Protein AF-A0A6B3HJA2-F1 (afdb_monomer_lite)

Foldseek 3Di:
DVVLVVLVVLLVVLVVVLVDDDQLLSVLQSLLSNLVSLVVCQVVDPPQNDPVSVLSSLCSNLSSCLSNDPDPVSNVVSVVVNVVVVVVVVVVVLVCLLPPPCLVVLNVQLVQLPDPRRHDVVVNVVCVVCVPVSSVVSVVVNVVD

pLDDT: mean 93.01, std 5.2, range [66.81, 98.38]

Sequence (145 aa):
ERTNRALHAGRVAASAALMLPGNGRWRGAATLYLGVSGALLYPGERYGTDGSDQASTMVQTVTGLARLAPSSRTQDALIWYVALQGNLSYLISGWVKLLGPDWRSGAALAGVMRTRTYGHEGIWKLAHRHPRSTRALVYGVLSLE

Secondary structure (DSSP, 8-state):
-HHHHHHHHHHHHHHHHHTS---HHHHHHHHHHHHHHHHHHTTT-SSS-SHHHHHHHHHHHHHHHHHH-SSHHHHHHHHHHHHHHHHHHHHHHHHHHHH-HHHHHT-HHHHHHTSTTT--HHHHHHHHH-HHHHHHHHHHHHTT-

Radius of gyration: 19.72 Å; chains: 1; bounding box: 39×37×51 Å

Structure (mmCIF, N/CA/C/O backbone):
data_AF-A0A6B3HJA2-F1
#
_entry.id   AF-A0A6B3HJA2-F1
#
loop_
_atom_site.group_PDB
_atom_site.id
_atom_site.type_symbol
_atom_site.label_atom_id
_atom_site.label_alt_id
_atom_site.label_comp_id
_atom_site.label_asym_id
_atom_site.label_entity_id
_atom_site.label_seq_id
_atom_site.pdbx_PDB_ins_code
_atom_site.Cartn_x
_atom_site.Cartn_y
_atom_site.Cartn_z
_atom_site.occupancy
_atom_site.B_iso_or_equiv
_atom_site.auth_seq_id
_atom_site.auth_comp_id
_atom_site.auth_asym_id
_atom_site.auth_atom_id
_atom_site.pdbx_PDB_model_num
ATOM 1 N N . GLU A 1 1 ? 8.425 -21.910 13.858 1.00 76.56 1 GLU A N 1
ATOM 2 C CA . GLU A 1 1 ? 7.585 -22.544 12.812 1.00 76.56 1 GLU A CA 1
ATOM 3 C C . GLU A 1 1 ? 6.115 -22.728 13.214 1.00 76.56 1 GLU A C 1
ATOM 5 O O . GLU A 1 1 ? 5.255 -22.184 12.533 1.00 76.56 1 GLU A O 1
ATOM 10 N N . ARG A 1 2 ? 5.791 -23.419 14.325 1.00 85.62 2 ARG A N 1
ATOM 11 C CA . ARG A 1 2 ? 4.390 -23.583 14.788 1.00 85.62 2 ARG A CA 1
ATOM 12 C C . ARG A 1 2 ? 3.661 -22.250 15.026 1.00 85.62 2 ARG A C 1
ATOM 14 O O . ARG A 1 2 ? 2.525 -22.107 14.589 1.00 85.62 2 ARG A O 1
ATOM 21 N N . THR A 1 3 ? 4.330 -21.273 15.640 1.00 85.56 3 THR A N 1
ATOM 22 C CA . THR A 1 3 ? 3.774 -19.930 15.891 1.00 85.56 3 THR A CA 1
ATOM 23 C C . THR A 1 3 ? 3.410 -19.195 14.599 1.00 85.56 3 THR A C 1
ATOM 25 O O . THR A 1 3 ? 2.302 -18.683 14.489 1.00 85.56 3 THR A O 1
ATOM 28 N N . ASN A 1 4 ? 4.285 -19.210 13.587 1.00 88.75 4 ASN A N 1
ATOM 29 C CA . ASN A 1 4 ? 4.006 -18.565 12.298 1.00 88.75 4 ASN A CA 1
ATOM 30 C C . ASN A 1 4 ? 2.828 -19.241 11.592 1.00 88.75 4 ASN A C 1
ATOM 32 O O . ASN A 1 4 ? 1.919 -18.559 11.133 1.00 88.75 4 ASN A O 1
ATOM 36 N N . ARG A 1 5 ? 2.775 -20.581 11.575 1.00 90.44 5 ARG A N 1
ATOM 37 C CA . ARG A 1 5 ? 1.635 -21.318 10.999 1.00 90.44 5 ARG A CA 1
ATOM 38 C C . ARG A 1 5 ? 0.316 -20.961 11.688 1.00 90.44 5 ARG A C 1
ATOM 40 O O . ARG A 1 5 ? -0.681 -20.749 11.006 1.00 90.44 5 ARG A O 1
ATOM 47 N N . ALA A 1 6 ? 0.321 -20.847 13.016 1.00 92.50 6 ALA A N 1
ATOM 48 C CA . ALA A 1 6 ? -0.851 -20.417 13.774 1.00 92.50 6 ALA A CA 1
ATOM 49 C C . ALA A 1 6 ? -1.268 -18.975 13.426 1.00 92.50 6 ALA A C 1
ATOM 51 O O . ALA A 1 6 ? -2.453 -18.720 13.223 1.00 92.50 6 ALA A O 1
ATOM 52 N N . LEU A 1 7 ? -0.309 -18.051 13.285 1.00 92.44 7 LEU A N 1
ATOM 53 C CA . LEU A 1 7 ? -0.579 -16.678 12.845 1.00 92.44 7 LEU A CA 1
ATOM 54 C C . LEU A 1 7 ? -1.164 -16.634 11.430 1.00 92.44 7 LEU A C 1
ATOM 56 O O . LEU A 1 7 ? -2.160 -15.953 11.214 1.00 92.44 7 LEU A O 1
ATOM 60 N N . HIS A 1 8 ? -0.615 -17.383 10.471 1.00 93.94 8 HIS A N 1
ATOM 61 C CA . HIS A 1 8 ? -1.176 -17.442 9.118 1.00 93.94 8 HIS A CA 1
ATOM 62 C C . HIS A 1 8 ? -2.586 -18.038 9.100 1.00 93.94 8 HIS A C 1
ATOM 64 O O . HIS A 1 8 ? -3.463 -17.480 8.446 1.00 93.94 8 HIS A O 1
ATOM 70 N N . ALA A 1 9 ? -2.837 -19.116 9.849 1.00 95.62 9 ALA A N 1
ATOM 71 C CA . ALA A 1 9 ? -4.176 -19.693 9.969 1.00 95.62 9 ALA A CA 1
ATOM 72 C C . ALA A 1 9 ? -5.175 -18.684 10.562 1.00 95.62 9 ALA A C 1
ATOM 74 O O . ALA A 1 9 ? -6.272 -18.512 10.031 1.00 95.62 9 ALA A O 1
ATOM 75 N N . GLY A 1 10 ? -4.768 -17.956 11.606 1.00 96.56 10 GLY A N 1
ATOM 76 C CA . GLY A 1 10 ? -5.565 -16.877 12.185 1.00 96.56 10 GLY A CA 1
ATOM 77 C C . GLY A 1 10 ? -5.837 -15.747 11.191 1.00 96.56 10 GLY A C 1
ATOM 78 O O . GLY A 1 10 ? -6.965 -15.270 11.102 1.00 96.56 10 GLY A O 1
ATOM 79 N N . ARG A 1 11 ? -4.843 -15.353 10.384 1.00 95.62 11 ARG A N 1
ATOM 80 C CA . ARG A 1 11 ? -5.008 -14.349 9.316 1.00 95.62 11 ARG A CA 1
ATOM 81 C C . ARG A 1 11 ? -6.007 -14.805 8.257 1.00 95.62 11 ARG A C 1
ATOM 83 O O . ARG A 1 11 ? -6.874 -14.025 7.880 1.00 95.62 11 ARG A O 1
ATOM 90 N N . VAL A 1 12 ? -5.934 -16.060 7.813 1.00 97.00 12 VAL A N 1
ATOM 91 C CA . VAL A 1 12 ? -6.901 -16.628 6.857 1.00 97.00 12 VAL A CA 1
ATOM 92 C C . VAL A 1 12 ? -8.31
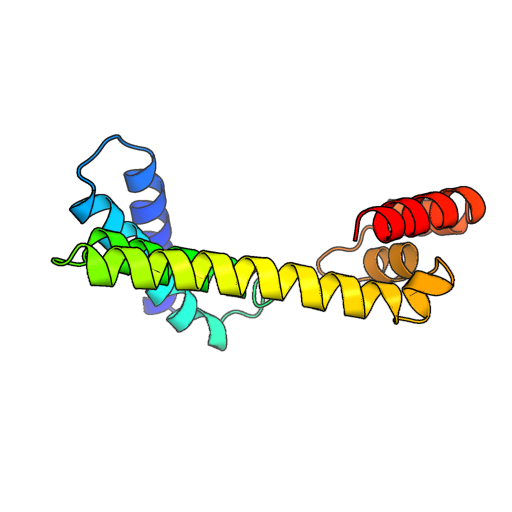4 -16.600 7.440 1.00 97.00 12 VAL A C 1
ATOM 94 O O . VAL A 1 12 ? -9.236 -16.123 6.779 1.00 97.00 12 VAL A O 1
ATOM 97 N N . ALA A 1 13 ? -8.481 -17.032 8.692 1.00 96.69 13 ALA A N 1
ATOM 98 C CA . ALA A 1 13 ? -9.773 -17.010 9.372 1.00 96.69 13 ALA A CA 1
ATOM 99 C C . ALA A 1 13 ? -10.327 -15.582 9.532 1.00 96.69 13 ALA A C 1
ATOM 101 O O . ALA A 1 13 ? -11.499 -15.345 9.243 1.00
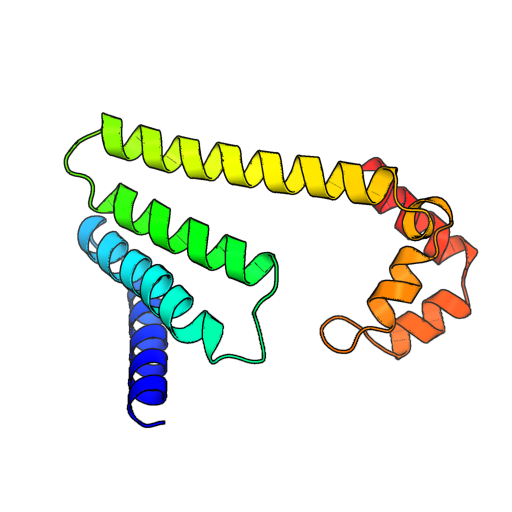 96.69 13 ALA A O 1
ATOM 102 N N . ALA A 1 14 ? -9.493 -14.618 9.935 1.00 96.50 14 ALA A N 1
ATOM 103 C CA . ALA A 1 14 ? -9.886 -13.216 10.070 1.00 96.50 14 ALA A CA 1
ATOM 104 C C . ALA A 1 14 ? -10.310 -12.606 8.724 1.00 96.50 14 ALA A C 1
ATOM 106 O O . ALA A 1 14 ? -11.350 -11.952 8.648 1.00 96.50 14 ALA A O 1
ATOM 107 N N . SER A 1 15 ? -9.556 -12.863 7.652 1.00 96.19 15 SER A N 1
ATOM 108 C CA . SER A 1 15 ? -9.902 -12.418 6.297 1.00 96.19 15 SER A CA 1
ATOM 109 C C . SER A 1 15 ? -11.217 -13.024 5.808 1.00 96.19 15 SER A C 1
ATOM 111 O O . SER A 1 15 ? -12.063 -12.300 5.287 1.00 96.19 15 SER A O 1
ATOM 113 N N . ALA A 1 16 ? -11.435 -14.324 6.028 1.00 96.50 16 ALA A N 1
==*==
- [PROBLEM STATEMENT]:
Quote exactly the first line of the data and every line after it through the one holding "pLDDT: mean 93.01, std".

- [OUTPUT OF THE TASK]:
Protein AF-A0A6B3HJA2-F1 (afdb_monomer_lite)

Foldseek 3Di:
DVVLVVLVVLLVVLVVVLVDDDQLLSVLQSLLSNLVSLVVCQVVDPPQNDPVSVLSSLCSNLSSCLSNDPDPVSNVVSVVVNVVVVVVVVVVVLVCLLPPPCLVVLNVQLVQLPDPRRHDVVVNVVCVVCVPVSSVVSVVVNVVD

pLDDT: mean 93.01, std 5.2, range [66.81, 98.38]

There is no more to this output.